$$\rightleftharpoonup{xx}$$
$$\longleftharp{xx}$$,
$$\longrightharp{xx}$$,
Синтез белка является одним из важнейших и энергетически дорогостоящий процесс во всех клетках 1. Во-первых, клетки должны вкладывать энергию в производстве переводческой техники, рибосом. Например активно деления клетки дрожжей производит целых 2000 рибосомы в минуту. Такое производство требует до 60% от общей транскрипционной активности и до 90% от общей сплайсинга активности клетки 2. Кроме того, энергия необходима для синтеза аминокислот, аминоацил-тРНК и пептидных связей. В растениях, при добавлении одной аминокислоты в пептидной цепи расходов от 4,5 до 5,9 молекул АТФ 3. Поэтому не удивительно, что перевод мРНК в белок является основным местом регулирования, в частности, когда речь идет о борьбе с изменением условий окружающей среды.

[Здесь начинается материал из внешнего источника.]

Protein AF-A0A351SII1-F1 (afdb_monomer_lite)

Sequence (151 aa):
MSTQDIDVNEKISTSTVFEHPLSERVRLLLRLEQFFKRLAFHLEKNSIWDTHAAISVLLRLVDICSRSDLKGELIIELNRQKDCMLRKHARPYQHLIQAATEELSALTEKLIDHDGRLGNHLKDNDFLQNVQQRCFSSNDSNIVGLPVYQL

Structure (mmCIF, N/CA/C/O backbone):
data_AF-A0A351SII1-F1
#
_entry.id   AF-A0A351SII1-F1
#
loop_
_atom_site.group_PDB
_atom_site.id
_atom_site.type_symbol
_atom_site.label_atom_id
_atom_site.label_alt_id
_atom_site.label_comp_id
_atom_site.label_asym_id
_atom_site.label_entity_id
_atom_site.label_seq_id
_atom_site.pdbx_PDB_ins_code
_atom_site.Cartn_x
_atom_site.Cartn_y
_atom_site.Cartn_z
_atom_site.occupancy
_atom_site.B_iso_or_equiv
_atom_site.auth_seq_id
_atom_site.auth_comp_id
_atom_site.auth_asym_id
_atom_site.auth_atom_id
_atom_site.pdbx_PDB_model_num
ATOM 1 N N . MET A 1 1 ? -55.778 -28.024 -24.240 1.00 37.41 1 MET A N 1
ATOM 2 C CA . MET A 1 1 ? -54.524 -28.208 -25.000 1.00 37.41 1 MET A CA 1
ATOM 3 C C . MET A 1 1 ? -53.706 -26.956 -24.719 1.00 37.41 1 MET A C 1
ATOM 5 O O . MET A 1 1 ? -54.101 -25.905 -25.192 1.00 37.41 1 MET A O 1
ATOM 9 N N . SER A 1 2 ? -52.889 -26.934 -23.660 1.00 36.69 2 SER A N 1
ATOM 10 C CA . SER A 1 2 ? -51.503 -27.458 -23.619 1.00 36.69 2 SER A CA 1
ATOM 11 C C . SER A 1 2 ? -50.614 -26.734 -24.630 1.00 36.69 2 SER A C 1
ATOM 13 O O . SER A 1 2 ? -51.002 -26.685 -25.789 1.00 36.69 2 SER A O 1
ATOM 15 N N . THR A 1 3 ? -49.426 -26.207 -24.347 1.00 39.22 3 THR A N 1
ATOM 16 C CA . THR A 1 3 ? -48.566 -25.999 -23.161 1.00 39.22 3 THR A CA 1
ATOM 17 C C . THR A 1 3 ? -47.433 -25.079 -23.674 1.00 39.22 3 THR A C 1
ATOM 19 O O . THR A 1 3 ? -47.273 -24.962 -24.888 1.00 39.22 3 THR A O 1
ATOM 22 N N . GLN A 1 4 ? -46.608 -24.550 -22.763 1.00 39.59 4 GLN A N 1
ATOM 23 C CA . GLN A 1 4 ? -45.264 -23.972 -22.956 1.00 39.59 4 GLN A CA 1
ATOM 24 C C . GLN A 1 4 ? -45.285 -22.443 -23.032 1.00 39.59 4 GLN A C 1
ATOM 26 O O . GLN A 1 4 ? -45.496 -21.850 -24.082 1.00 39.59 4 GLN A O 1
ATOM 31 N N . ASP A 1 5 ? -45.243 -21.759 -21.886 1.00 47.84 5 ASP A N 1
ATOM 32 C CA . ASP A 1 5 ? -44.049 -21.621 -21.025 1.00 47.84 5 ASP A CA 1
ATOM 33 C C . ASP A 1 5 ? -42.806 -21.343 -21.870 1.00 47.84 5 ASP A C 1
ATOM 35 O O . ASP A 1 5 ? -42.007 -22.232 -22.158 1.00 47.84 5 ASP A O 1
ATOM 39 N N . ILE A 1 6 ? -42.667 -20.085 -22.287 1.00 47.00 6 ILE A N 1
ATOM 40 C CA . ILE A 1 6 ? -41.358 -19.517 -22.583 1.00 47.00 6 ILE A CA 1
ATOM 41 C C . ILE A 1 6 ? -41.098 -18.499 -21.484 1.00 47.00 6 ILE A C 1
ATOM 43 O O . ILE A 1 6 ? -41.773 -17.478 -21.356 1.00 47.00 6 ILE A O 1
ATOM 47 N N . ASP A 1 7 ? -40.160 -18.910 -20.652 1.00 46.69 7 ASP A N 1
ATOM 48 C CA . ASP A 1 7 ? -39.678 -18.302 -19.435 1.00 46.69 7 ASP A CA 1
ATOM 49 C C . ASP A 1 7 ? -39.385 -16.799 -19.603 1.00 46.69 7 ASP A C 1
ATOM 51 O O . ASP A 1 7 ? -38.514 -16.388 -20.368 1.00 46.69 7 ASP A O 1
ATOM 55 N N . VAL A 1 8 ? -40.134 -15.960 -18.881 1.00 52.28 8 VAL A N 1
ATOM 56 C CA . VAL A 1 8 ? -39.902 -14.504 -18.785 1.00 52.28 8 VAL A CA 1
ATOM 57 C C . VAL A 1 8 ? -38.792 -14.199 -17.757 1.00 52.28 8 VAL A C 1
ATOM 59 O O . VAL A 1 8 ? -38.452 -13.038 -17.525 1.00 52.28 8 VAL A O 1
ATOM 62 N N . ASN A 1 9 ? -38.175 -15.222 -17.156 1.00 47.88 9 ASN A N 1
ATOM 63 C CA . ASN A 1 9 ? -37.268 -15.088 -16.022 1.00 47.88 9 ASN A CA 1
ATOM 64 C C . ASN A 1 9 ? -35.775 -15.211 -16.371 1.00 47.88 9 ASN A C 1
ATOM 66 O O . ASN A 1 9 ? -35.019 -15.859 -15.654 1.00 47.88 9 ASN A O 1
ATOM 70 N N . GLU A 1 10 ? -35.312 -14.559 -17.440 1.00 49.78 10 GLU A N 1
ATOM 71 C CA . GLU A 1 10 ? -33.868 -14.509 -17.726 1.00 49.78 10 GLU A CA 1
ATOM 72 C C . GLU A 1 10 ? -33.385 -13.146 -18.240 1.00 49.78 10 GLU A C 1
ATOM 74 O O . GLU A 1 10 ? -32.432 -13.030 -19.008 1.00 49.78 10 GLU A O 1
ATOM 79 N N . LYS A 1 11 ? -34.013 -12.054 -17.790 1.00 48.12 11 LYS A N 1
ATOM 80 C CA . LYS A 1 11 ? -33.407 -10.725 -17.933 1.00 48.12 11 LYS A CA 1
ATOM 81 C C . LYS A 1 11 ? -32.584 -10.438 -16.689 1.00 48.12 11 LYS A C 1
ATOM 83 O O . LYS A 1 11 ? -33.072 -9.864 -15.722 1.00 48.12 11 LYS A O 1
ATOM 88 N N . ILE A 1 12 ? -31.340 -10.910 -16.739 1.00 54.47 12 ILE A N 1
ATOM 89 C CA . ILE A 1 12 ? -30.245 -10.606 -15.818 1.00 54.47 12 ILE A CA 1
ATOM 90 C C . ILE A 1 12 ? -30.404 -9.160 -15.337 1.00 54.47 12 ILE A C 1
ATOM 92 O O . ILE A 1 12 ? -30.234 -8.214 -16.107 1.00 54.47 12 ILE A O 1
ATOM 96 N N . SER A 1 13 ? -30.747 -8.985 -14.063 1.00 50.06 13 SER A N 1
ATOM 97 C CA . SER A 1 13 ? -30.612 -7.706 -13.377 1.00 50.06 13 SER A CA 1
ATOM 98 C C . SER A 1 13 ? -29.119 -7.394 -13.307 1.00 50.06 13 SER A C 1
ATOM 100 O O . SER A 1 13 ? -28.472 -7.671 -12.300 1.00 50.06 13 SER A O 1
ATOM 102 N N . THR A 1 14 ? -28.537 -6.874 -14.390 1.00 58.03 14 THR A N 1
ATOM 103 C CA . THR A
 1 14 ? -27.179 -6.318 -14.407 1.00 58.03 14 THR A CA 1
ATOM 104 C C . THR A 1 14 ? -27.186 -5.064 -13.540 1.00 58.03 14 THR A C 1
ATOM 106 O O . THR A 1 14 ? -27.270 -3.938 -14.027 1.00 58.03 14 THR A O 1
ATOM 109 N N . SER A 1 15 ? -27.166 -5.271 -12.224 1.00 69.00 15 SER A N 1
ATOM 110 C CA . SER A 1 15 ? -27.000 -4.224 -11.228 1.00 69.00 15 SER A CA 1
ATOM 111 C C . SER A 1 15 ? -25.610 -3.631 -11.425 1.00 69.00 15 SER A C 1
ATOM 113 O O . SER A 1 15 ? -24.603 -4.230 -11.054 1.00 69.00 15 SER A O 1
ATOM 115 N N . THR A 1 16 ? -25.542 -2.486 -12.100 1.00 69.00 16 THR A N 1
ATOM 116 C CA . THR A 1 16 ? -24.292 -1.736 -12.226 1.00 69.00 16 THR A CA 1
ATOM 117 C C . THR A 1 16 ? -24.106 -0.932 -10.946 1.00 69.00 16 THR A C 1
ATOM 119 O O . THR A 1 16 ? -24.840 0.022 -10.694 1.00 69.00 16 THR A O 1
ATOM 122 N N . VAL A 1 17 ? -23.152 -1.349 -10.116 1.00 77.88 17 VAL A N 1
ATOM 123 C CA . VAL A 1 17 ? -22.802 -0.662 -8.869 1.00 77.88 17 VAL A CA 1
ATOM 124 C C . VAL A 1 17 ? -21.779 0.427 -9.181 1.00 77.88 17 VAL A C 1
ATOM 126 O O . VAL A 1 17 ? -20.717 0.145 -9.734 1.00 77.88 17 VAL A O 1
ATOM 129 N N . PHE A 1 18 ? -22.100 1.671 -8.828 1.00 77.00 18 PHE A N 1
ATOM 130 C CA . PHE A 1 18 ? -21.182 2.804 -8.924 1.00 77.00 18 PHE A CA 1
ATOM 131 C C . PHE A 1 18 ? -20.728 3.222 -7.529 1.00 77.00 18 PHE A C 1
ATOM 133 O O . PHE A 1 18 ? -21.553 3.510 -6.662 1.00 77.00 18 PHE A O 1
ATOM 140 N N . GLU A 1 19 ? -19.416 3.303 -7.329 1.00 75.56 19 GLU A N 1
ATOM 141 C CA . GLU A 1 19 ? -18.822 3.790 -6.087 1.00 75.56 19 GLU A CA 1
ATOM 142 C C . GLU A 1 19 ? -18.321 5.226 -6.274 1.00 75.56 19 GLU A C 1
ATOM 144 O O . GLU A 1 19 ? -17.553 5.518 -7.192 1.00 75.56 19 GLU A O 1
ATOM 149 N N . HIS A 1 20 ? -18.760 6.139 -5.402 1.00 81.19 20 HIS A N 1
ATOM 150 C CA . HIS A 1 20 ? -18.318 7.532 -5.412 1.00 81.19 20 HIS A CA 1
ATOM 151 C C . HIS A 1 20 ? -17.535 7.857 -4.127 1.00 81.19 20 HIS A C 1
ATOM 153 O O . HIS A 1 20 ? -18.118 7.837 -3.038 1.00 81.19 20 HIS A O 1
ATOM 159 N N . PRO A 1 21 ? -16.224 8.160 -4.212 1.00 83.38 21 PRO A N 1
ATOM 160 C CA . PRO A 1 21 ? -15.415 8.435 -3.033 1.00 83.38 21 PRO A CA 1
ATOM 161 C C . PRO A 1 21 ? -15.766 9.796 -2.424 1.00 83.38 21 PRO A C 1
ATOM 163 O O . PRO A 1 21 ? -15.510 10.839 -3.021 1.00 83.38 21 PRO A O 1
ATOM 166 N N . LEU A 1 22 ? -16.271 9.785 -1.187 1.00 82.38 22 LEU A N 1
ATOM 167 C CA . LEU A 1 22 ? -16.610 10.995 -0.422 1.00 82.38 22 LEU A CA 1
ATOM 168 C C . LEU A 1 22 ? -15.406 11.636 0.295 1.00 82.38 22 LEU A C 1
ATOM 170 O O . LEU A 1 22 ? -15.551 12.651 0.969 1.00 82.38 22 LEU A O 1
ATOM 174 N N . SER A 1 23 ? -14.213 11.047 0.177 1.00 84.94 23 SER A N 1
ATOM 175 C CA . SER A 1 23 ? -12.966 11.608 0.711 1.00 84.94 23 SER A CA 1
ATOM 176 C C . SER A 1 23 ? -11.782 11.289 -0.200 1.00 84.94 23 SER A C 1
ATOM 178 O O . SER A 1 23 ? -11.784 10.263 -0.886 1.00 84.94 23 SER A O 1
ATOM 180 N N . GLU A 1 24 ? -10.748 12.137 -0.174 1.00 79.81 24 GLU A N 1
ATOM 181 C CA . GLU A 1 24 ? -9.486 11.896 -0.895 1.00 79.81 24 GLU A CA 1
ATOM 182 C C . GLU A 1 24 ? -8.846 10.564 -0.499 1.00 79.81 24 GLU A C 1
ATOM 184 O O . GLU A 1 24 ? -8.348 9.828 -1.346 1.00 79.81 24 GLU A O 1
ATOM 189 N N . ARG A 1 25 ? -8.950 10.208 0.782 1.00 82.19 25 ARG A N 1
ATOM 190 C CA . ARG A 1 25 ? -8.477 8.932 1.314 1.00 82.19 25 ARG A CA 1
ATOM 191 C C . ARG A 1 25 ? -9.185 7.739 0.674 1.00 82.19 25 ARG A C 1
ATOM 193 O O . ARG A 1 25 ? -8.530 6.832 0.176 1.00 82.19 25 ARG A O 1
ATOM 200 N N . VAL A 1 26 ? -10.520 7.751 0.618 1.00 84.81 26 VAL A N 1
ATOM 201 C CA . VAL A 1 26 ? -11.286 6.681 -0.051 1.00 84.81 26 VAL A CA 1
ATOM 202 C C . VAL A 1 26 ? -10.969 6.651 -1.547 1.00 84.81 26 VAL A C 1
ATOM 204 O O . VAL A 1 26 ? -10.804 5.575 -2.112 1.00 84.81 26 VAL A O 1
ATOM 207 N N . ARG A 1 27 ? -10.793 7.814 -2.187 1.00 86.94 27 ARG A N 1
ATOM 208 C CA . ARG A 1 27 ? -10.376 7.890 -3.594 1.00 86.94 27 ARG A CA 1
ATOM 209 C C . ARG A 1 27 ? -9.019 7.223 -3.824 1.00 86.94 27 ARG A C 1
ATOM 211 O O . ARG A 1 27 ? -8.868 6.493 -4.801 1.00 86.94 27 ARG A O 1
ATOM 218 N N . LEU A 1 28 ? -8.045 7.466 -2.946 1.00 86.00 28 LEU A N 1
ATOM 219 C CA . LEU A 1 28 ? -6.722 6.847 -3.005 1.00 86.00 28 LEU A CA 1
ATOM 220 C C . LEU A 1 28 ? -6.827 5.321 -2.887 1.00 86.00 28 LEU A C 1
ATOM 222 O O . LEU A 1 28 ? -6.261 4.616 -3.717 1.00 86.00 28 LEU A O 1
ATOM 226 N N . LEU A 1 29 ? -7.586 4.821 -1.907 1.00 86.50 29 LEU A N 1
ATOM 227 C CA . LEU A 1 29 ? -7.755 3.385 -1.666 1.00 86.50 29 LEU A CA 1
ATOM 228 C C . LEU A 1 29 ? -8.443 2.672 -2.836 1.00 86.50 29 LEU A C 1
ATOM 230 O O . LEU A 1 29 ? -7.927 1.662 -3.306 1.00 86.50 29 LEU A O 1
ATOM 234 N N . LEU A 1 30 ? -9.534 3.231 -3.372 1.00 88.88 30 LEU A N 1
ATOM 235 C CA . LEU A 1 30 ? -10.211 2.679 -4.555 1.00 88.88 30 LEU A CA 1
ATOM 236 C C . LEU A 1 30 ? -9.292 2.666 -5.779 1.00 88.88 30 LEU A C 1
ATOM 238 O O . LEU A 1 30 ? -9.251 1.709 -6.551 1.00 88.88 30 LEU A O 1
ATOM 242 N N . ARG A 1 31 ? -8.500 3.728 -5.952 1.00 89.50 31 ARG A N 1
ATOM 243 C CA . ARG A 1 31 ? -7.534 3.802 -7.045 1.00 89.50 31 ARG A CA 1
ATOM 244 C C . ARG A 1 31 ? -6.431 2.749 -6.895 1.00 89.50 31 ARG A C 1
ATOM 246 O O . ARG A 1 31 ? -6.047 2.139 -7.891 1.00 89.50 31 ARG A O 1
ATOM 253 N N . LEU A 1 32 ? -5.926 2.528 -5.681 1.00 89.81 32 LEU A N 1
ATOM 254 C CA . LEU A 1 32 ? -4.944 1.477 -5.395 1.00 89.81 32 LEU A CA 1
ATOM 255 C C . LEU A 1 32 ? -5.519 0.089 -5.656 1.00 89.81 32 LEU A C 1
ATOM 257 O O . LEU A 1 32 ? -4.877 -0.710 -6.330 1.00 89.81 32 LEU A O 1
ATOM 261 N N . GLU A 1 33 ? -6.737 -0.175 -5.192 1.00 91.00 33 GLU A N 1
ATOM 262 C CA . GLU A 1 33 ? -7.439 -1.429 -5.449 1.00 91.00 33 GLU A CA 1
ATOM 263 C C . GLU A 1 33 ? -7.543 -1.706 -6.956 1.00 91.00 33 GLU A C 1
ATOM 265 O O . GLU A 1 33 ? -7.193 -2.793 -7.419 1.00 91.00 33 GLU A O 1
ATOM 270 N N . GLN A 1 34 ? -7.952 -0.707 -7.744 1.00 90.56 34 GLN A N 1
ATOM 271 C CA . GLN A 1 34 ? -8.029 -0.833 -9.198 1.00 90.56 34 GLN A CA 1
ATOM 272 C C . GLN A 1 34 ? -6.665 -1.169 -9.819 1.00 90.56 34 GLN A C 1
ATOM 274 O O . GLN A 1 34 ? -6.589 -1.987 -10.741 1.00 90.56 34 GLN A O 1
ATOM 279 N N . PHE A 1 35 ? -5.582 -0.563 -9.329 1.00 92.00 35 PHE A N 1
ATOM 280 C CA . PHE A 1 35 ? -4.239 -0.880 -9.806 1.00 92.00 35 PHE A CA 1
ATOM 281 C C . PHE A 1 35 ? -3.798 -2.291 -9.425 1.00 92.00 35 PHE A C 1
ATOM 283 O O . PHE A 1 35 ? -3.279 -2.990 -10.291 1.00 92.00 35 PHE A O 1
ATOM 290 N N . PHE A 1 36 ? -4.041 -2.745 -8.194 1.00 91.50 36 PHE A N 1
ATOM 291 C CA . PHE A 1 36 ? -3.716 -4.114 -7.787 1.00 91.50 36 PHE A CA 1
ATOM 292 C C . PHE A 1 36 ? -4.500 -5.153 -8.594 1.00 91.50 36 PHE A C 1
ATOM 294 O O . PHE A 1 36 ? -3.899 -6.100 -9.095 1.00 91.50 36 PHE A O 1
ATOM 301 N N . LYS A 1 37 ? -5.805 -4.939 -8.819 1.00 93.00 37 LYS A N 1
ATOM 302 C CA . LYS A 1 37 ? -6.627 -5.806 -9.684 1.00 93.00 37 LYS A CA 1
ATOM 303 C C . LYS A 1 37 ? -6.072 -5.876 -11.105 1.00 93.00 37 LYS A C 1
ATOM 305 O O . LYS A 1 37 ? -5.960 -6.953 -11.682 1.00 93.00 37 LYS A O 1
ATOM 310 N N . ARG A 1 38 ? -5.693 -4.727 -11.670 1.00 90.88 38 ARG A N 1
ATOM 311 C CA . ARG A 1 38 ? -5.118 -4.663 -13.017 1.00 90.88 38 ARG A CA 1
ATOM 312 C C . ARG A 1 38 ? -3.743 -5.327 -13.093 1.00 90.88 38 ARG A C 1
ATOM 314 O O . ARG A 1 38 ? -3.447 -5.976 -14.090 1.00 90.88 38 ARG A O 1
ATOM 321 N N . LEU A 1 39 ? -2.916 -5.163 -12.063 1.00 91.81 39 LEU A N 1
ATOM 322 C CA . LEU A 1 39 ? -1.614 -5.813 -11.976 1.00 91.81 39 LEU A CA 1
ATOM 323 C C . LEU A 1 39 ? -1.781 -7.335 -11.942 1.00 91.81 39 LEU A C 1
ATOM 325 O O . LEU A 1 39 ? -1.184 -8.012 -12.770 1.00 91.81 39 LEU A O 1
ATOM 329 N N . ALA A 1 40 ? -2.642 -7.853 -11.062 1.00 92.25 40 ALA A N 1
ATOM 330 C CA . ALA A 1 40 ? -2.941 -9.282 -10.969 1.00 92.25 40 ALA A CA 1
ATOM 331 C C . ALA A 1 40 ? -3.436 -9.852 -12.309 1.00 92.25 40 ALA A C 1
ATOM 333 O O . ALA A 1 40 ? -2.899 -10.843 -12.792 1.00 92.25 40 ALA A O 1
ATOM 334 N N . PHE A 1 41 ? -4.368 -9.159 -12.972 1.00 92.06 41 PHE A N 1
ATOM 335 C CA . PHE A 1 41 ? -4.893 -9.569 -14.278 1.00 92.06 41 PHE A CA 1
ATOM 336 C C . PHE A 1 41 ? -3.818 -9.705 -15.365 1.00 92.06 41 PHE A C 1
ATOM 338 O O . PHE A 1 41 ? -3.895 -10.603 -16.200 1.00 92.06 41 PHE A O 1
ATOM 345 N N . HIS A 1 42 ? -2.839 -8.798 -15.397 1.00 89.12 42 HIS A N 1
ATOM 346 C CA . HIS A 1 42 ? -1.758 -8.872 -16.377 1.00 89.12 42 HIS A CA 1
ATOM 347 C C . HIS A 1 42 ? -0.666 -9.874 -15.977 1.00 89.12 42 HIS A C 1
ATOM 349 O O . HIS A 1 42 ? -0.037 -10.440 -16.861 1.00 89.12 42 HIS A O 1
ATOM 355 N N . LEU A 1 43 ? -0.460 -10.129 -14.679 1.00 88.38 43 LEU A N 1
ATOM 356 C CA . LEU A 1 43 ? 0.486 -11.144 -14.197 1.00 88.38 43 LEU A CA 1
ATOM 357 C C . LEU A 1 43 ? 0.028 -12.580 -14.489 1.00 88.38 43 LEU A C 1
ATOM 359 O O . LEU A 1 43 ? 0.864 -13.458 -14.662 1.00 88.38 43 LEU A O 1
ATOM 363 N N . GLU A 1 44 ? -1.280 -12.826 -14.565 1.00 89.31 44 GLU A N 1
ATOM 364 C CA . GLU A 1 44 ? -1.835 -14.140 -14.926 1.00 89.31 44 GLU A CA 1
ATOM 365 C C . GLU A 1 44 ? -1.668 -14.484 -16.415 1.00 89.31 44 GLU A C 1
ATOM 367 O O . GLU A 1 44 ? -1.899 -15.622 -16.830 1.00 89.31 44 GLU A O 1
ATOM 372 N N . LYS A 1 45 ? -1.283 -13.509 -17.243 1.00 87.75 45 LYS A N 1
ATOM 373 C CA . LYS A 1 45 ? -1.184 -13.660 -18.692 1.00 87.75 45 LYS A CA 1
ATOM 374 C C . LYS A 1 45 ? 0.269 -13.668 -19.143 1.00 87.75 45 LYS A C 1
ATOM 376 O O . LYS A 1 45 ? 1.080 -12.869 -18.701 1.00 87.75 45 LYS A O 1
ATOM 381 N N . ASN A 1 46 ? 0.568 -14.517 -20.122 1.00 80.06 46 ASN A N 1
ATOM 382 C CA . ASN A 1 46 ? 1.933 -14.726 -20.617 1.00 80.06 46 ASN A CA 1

Стадия инициирования перевода, то есть объединение мРНК с рибосомой, является основной целью регулированияперевод 4. В результате регулирования перевода, а также других пост-транскрипционных регуляторных мер, только 40% от изменений в концентрации белка можно объяснить мРНК обилии 5,6. Таким образом, изучение общей мРНК дает относительно плохую информацию о белковой изобилии. С другой стороны, объединение мРНК с рибосомами дает лучшее понимание белка изобилия, давая доступ к этим участвующих в мРНК перевода. Активно переводные мРНК связаны с несколькими рибосомами в структурах, называемых полисом. И наоборот, плохо переводятся мРНК будет связан только с одной рибосомой (monosome). Следовательно, трансляционный статус мРНК может быть оценена путем мониторинга его ассоциации с рибосомами 7.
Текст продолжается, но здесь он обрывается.